### Task description
When you reach the line that contains "ATOM 134 C C" in the data below, start reproducing lines exactly, and stop after the line that contains "ATOM 140 C CA".

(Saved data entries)
»»

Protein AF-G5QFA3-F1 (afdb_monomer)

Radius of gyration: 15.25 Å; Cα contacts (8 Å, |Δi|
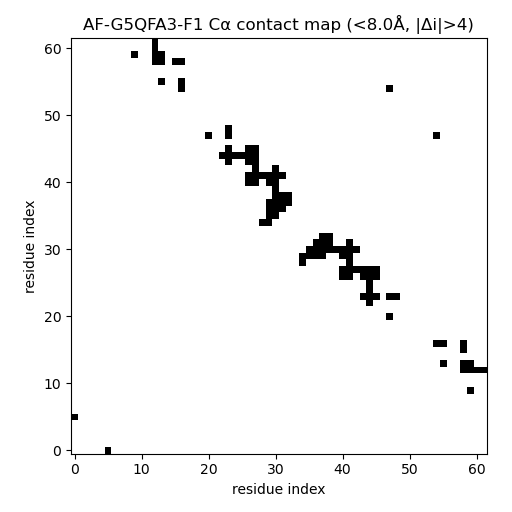>4): 56; chains: 1; bounding box: 34×16×44 Å

Structure (mmCIF, N/CA/C/O backbone):
data_AF-G5QFA3-F1
#
_entry.id   AF-G5QFA3-F1
#
loop_
_atom_site.group_PDB
_atom_site.id
_atom_site.type_symbol
_atom_site.label_atom_id
_atom_site.label_alt_id
_atom_site.label_comp_id
_atom_site.label_asym_id
_atom_site.label_entity_id
_atom_site.label_seq_id
_atom_site.pdbx_PDB_ins_code
_atom_site.Cartn_x
_atom_site.Cartn_y
_atom_site.Cartn_z
_atom_site.occupancy
_atom_site.B_iso_or_equiv
_atom_site.auth_seq_id
_atom_site.auth_comp_id
_atom_site.auth_asym_id
_atom_site.auth_atom_id
_atom_site.pdbx_PDB_model_num
ATOM 1 N N . MET A 1 1 ? 18.233 0.131 -24.595 1.00 63.00 1 MET A N 1
ATOM 2 C CA . MET A 1 1 ? 17.291 0.527 -23.523 1.00 63.00 1 MET A CA 1
ATOM 3 C C . MET A 1 1 ? 18.013 1.527 -22.630 1.00 63.00 1 MET A C 1
ATOM 5 O O . MET A 1 1 ? 19.062 1.173 -22.112 1.00 63.00 1 MET A O 1
ATOM 9 N N . ASN A 1 2 ? 17.547 2.774 -22.515 1.00 84.94 2 ASN A N 1
ATOM 10 C CA . ASN A 1 2 ? 18.204 3.753 -21.639 1.00 84.94 2 ASN A CA 1
ATOM 11 C C . ASN A 1 2 ? 17.850 3.434 -20.176 1.00 84.94 2 ASN A C 1
ATOM 13 O O . ASN A 1 2 ? 16.672 3.232 -19.880 1.00 84.94 2 ASN A O 1
ATOM 17 N N . ILE A 1 3 ? 18.832 3.378 -19.273 1.00 88.50 3 ILE A N 1
ATOM 18 C CA . ILE A 1 3 ? 18.632 2.973 -17.867 1.00 88.50 3 ILE A CA 1
ATOM 19 C C . ILE A 1 3 ? 17.621 3.873 -17.138 1.00 88.50 3 ILE A C 1
ATOM 21 O O . ILE A 1 3 ? 16.791 3.398 -16.368 1.00 88.50 3 ILE A O 1
ATOM 25 N N . LEU A 1 4 ? 17.592 5.160 -17.490 1.00 92.12 4 LEU A N 1
ATOM 26 C CA . LEU A 1 4 ? 16.592 6.125 -17.024 1.00 92.12 4 LEU A CA 1
ATOM 27 C C . LEU A 1 4 ? 15.161 5.733 -17.426 1.00 92.12 4 LEU A C 1
ATOM 29 O O . LEU A 1 4 ? 14.230 5.888 -16.640 1.00 92.12 4 LEU A O 1
ATOM 33 N N . GLY A 1 5 ? 14.983 5.177 -18.626 1.00 91.62 5 GLY A N 1
ATOM 34 C CA . GLY A 1 5 ? 13.681 4.721 -19.112 1.00 91.62 5 GLY A CA 1
ATOM 35 C C . GLY A 1 5 ? 13.155 3.500 -18.353 1.00 91.62 5 GLY A C 1
ATOM 36 O O . GLY A 1 5 ? 11.947 3.375 -18.165 1.00 91.62 5 GLY A O 1
ATOM 37 N N . PHE A 1 6 ? 14.045 2.628 -17.867 1.00 90.62 6 PHE A N 1
ATOM 38 C CA . PHE A 1 6 ? 13.667 1.513 -16.994 1.00 90.62 6 PHE A CA 1
ATOM 39 C C . PHE A 1 6 ? 13.126 2.021 -15.652 1.00 90.62 6 PHE A C 1
ATOM 41 O O . PHE A 1 6 ? 12.016 1.660 -15.271 1.00 90.62 6 PHE A O 1
ATOM 48 N N . PHE A 1 7 ? 13.847 2.928 -14.985 1.00 92.12 7 PHE A N 1
ATOM 49 C CA . PHE A 1 7 ? 13.398 3.506 -13.714 1.00 92.12 7 PHE A CA 1
ATOM 50 C C . PHE A 1 7 ? 12.103 4.316 -13.842 1.00 92.12 7 PHE A C 1
ATOM 52 O O . PHE A 1 7 ? 11.265 4.271 -12.948 1.00 92.12 7 PHE A O 1
ATOM 59 N N . GLN A 1 8 ? 11.891 5.009 -14.964 1.00 93.25 8 GLN A N 1
ATOM 60 C CA . GLN A 1 8 ? 10.625 5.698 -15.234 1.00 93.25 8 GLN A CA 1
ATOM 61 C C . GLN A 1 8 ? 9.447 4.725 -15.371 1.00 93.25 8 GLN A C 1
ATOM 63 O O . GLN A 1 8 ? 8.369 4.999 -14.847 1.00 93.25 8 GLN A O 1
ATOM 68 N N . ARG A 1 9 ? 9.637 3.591 -16.061 1.00 90.50 9 ARG A
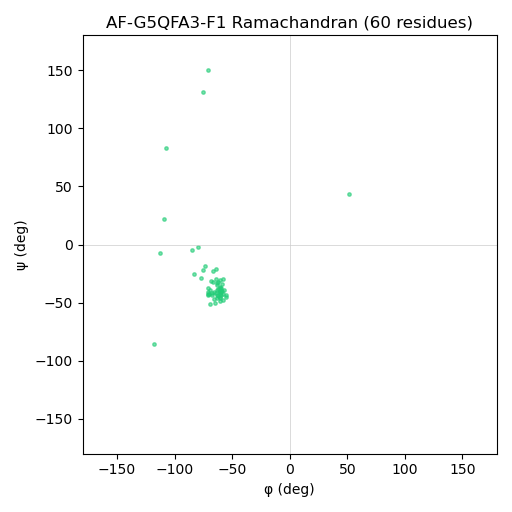 N 1
ATOM 69 C CA . ARG A 1 9 ? 8.605 2.545 -16.176 1.00 90.50 9 ARG A CA 1
ATOM 70 C C . ARG A 1 9 ? 8.326 1.893 -14.828 1.00 90.50 9 ARG A C 1
ATOM 72 O O . ARG A 1 9 ? 7.167 1.813 -14.443 1.00 90.50 9 ARG A O 1
ATOM 79 N N . LEU A 1 10 ? 9.375 1.529 -14.092 1.00 91.31 10 LEU A N 1
ATOM 80 C CA . LEU A 1 10 ? 9.255 0.972 -12.747 1.00 91.31 10 LEU A CA 1
ATOM 81 C C . LEU A 1 10 ? 8.506 1.932 -11.812 1.00 91.31 10 LEU A C 1
ATOM 83 O O . LEU A 1 10 ? 7.558 1.532 -11.150 1.00 91.31 10 LEU A O 1
ATOM 87 N N . GLY A 1 11 ? 8.872 3.216 -11.810 1.00 91.81 11 GLY A N 1
ATOM 88 C CA . GLY A 1 11 ? 8.207 4.232 -10.997 1.00 91.81 11 GLY A CA 1
ATOM 89 C C . GLY A 1 11 ? 6.714 4.360 -11.303 1.00 91.81 11 GLY A C 1
ATOM 90 O O . GLY A 1 11 ? 5.923 4.474 -10.374 1.00 91.81 11 GLY A O 1
ATOM 91 N N . ARG A 1 12 ? 6.311 4.282 -12.580 1.00 91.88 12 ARG A N 1
ATOM 92 C CA . ARG A 1 12 ? 4.892 4.288 -12.982 1.00 91.88 12 ARG A CA 1
ATOM 93 C C . ARG A 1 12 ? 4.154 3.026 -12.535 1.00 91.88 12 ARG A C 1
ATOM 95 O O . ARG A 1 12 ? 3.042 3.134 -12.037 1.00 91.88 12 ARG A O 1
ATOM 102 N N . ALA A 1 13 ? 4.783 1.861 -12.660 1.00 91.94 13 ALA A N 1
ATOM 103 C CA . ALA A 1 13 ? 4.222 0.576 -12.241 1.00 91.94 13 ALA A CA 1
ATOM 104 C C . ALA A 1 13 ? 3.911 0.550 -10.727 1.00 91.94 13 ALA A C 1
ATOM 106 O O . ALA A 1 13 ? 2.881 0.050 -10.281 1.00 91.94 13 ALA A O 1
ATOM 107 N N . LEU A 1 14 ? 4.767 1.199 -9.930 1.00 94.19 14 LEU A N 1
ATOM 108 C CA . LEU A 1 14 ? 4.604 1.323 -8.481 1.00 94.19 14 LEU A CA 1
ATOM 109 C C . LEU A 1 14 ? 3.502 2.312 -8.056 1.00 94.19 14 LEU A C 1
ATOM 111 O O . LEU A 1 14 ? 3.030 2.228 -6.923 1.00 94.19 14 LEU A O 1
ATOM 115 N N . GLN
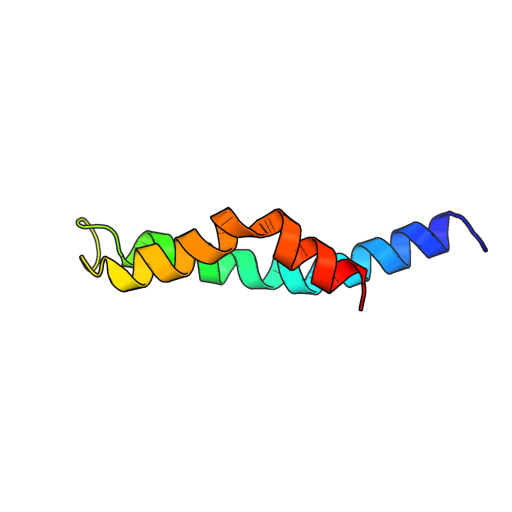 A 1 15 ? 3.056 3.228 -8.927 1.00 95.06 15 GLN A N 1
ATOM 116 C CA . GLN A 1 15 ? 2.053 4.241 -8.562 1.00 95.06 15 GLN A CA 1
ATOM 117 C C . GLN A 1 15 ? 0.714 3.623 -8.150 1.00 95.06 15 GLN A C 1
ATOM 119 O O . GLN A 1 15 ? 0.083 4.115 -7.215 1.00 95.06 15 GLN A O 1
ATOM 124 N N . LEU A 1 16 ? 0.290 2.547 -8.817 1.00 91.06 16 LEU A N 1
ATOM 125 C CA . LEU A 1 16 ? -1.008 1.922 -8.566 1.00 91.06 16 LEU A CA 1
ATOM 126 C C . LEU A 1 16 ? -1.065 1.226 -7.191 1.00 91.06 16 LEU A C 1
ATOM 128 O O . LEU A 1 16 ? -1.957 1.569 -6.416 1.00 91.06 16 LEU A O 1
ATOM 132 N N . PRO A 1 17 ? -0.110 0.351 -6.811 1.00 92.00 17 PRO A N 1
ATOM 133 C CA . PRO A 1 17 ? -0.023 -0.181 -5.449 1.00 92.00 17 PRO A CA 1
ATOM 134 C C . PRO A 1 17 ? 0.059 0.904 -4.371 1.00 92.00 17 PRO A C 1
ATOM 136 O O . PRO A 1 17 ? -0.629 0.822 -3.354 1.00 92.00 17 PRO A O 1
ATOM 139 N N . ILE A 1 18 ? 0.866 1.947 -4.600 1.00 95.00 18 ILE A N 1
ATOM 140 C CA . ILE A 1 18 ? 1.048 3.044 -3.638 1.00 95.00 18 ILE A CA 1
ATOM 141 C C . ILE A 1 18 ? -0.265 3.803 -3.415 1.00 95.00 18 ILE A C 1
ATOM 143 O O . ILE A 1 18 ? -0.583 4.145 -2.276 1.00 95.00 18 ILE A O 1
ATOM 147 N N . ALA A 1 19 ? -1.057 4.021 -4.467 1.00 95.06 19 ALA A N 1
ATOM 148 C CA . ALA A 1 19 ? -2.345 4.704 -4.373 1.00 95.06 19 ALA A CA 1
ATOM 149 C C . ALA A 1 19 ? -3.386 3.948 -3.520 1.00 95.06 19 ALA A C 1
ATOM 151 O O . ALA A 1 19 ? -4.321 4.569 -3.018 1.00 95.06 19 ALA A O 1
ATOM 152 N N . VAL A 1 20 ? -3.223 2.634 -3.316 1.00 94.00 20 VAL A N 1
ATOM 153 C CA . VAL A 1 20 ? -4.125 1.802 -2.494 1.00 94.00 20 VAL A CA 1
ATOM 154 C C . VAL A 1 20 ? -3.785 1.876 -0.997 1.00 94.00 20 VAL A C 1
ATOM 156 O O . VAL A 1 20 ? -4.669 1.711 -0.152 1.00 94.00 20 VAL A O 1
ATOM 159 N N . LEU A 1 21 ? -2.532 2.181 -0.637 1.00 96.00 21 LEU A N 1
ATOM 160 C CA . LEU A 1 21 ? -2.061 2.189 0.757 1.00 96.00 21 LEU A CA 1
ATOM 161 C C . LEU A 1 21 ? -2.844 3.126 1.701 1.00 96.00 21 LEU A C 1
ATOM 163 O O . LEU A 1 21 ? -3.108 2.711 2.832 1.00 96.00 21 LEU A O 1
ATOM 167 N N . PRO A 1 22 ? -3.268 4.344 1.299 1.00 96.62 22 PRO A N 1
ATOM 168 C CA . PRO A 1 22 ? -4.071 5.208 2.165 1.00 96.62 22 PRO A CA 1
ATOM 169 C C . PRO A 1 22 ? -5.403 4.567 2.556 1.00 96.62 22 PRO A C 1
ATOM 171 O O . PRO A 1 22 ? -5.811 4.641 3.712 1.00 96.62 22 PRO A O 1
ATOM 174 N N . VAL A 1 23 ? -6.063 3.888 1.615 1.00 96.50 23 VAL A N 1
ATOM 175 C CA . VAL A 1 23 ? -7.328 3.195 1.884 1.00 96.50 23 VAL A CA 1
ATOM 176 C C . VAL A 1 23 ? -7.093 2.018 2.828 1.00 96.50 23 VAL A C 1
ATOM 178 O O . VAL A 1 23 ? -7.830 1.868 3.798 1.00 96.50 23 VAL A O 1
ATOM 181 N N . ALA A 1 24 ? -6.032 1.235 2.618 1.00 96.94 24 ALA A N 1
ATOM 182 C CA . ALA A 1 24 ? -5.661 0.148 3.525 1.00 96.94 24 ALA A CA 1
ATOM 183 C C . ALA A 1 24 ? -5.411 0.646 4.961 1.00 96.94 24 ALA A C 1
ATOM 185 O O . ALA A 1 24 ? -5.880 0.038 5.925 1.00 96.94 24 ALA A
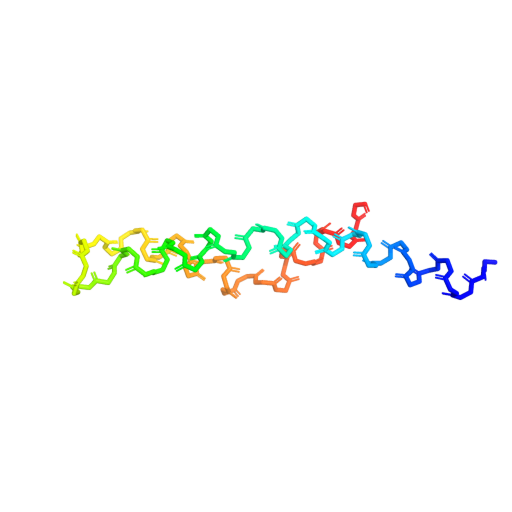 O 1
ATOM 186 N N . ALA A 1 25 ? -4.720 1.781 5.110 1.00 96.88 25 ALA A N 1
ATOM 187 C CA . ALA A 1 25 ? -4.463 2.404 6.406 1.00 96.8
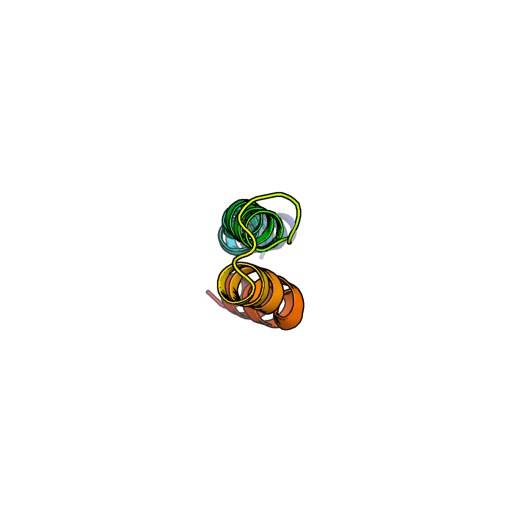8 25 ALA A CA 1
ATOM 188 C C . ALA A 1 25 ? -5.752 2.903 7.082 1.00 96.88 25 ALA A C 1
ATOM 190 O O . ALA A 1 25 ? -5.930 2.720 8.287 1.00 96.88 25 ALA A O 1
ATOM 191 N N . LEU A 1 26 ? -6.675 3.492 6.314 1.00 97.06 26 LEU A N 1
ATOM 192 C CA . LEU A 1 26 ? -7.986 3.898 6.825 1.00 97.06 26 LEU A CA 1
ATOM 193 C C . LEU A 1 26 ? -8.803 2.691 7.298 1.00 97.06 26 LEU A C 1
ATOM 195 O O . LEU A 1 26 ? -9.367 2.740 8.389 1.00 97.06 26 LEU A O 1
ATOM 199 N N . LEU A 1 27 ? -
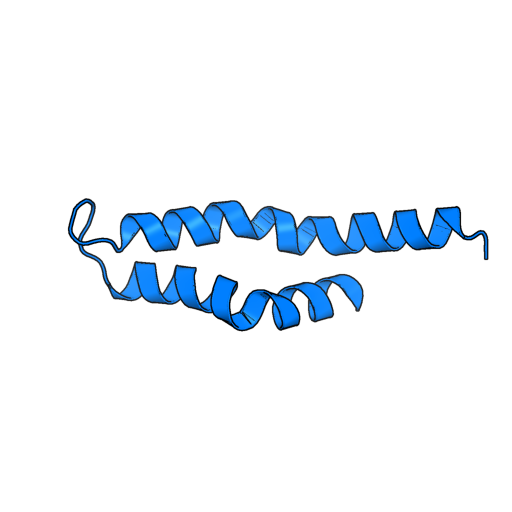8.816 1.592 6.537 1.00 97.12 27 LEU A N 1
ATOM 200 C CA . LEU A 1 27 ? -9.484 0.348 6.934 1.00 97.12 27 LEU A CA 1
ATOM 201 C C . LEU A 1 27 ? -8.892 -0.212 8.238 1.00 97.12 27 LEU A C 1
ATOM 203 O O . LEU A 1 27 ? -9.631 -0.514 9.174 1.00 97.12 27 LEU A O 1
ATOM 207 N N . LEU A 1 28 ? -7.562 -0.259 8.361 1.00 96.44 28 LEU A N 1
ATOM 208 C CA . LEU A 1 28 ? -6.903 -0.640 9.614 1.00 96.44 28 LEU A CA 1
ATOM 209 C C . LEU A 1 28 ? -7.356 0.219 10.793 1.00 96.44 28 LEU A C 1
ATOM 211 O O . LEU A 1 28 ? -7.629 -0.305 11.873 1.00 96.44 28 LEU A O 1
ATOM 215 N N . ARG A 1 29 ? -7.426 1.538 10.591 1.00 96.56 29 ARG A N 1
ATOM 216 C CA . ARG A 1 29 ? -7.772 2.478 11.653 1.00 96.56 29 ARG A CA 1
ATOM 217 C C . ARG A 1 29 ? -9.240 2.354 12.054 1.00 96.56 29 ARG A C 1
ATOM 219 O O . ARG A 1 29 ? -9.532 2.310 13.243 1.00 96.56 29 ARG A O 1
ATOM 226 N N . PHE A 1 30 ? -10.152 2.225 11.097 1.00 96.38 30 PHE A N 1
ATOM 227 C CA . PHE A 1 30 ? -11.584 2.090 11.366 1.00 96.38 30 PHE A CA 1
ATOM 228 C C . PHE A 1 30 ? -11.947 0.835 12.160 1.00 96.38 30 PHE A C 1
ATOM 230 O O . PHE A 1 30 ? -12.878 0.881 12.960 1.00 96.38 30 PHE A O 1
ATOM 237 N N . GLY A 1 31 ? -11.218 -0.269 11.998 1.00 94.44 31 GLY A N 1
ATOM 238 C CA . GLY A 1 31 ? -11.517 -1.491 12.743 1.00 94.44 31 GLY A CA 1
ATOM 239 C C . GLY A 1 31 ? -11.017 -1.526 14.191 1.00 94.44 31 GLY A C 1
ATOM 240 O O . GLY A 1 31 ? -11.290 -2.501 14.887 1.00 94.44 31 GLY A O 1
ATOM 241 N N . GLN A 1 32 ? -10.312 -0.491 14.660 1.00 96.50 32 GLN A N 1
ATOM 242 C CA . GLN A 1 32 ? -9.804 -0.421 16.032 1.00 96.50 32 GLN A CA 1
ATOM 243 C C . GLN A 1 32 ? -10.931 -0.211 17.063 1.00 96.50 32 GLN A C 1
ATOM 245 O O . GLN A 1 32 ? -11.944 0.431 16.751 1.00 96.50 32 GLN A O 1
ATOM 250 N N . PRO A 1 33 ? -10.764 -0.713 18.303 1.00 94.38 33 PRO A N 1
ATOM 251 C CA . PRO A 1 33 ? -11.791 -0.643 19.343 1.00 94.38 33 PRO A CA 1
ATOM 252 C C . PRO A 1 33 ? -12.092 0.786 19.814 1.00 94.38 33 PRO A C 1
ATOM 254 O O . PRO A 1 33 ? -13.180 1.035 20.321 1.00 94.38 33 PRO A O 1
ATOM 257 N N . ASP A 1 34 ? -11.160 1.724 19.629 1.00 95.00 34 ASP A N 1
ATOM 258 C CA . ASP A 1 34 ? -11.298 3.134 20.011 1.00 95.00 34 ASP A CA 1
ATOM 259 C C . ASP A 1 34 ? -12.011 4.003 18.959 1.00 95.00 34 ASP A C 1
ATOM 261 O O . ASP A 1 34 ? -12.248 5.183 19.210 1.00 95.00 34 ASP A O 1
ATOM 265 N N . LEU A 1 35 ? -12.351 3.448 17.789 1.00 94.56 35 LEU A N 1
ATOM 266 C CA . LEU A 1 35 ? -13.052 4.169 16.724 1.00 94.56 35 LEU A CA 1
ATOM 267 C C . LEU A 1 35 ? -14.419 3.570 16.405 1.00 94.56 35 LEU A C 1
ATOM 269 O O . LEU A 1 35 ? -15.425 4.053 16.914 1.00 94.56 35 LEU A O 1
ATOM 273 N N . LEU A 1 36 ? -14.475 2.554 15.539 1.00 95.00 36 LEU A N 1
ATOM 274 C CA . LEU A 1 36 ? -15.741 1.925 15.140 1.00 95.00 36 LEU A CA 1
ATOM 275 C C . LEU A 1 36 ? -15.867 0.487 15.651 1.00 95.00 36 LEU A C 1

««

### Exercise response
ATOM 134 C C . PRO A 1 17 ? 0.059 0.904 -4.371 1.00 92.00 17 PRO A C 1
ATOM 136 O O . PRO A 1 17 ? -0.629 0.822 -3.354 1.00 92.00 17 PRO A O 1
ATOM 139 N N . ILE A 1 18 ? 0.866 1.947 -4.600 1.00 95.00 18 ILE A N 1
ATOM 140 C CA . ILE A 1 18 ? 1.048 3.044 -3.638 1.00 95.00 18 ILE A CA 1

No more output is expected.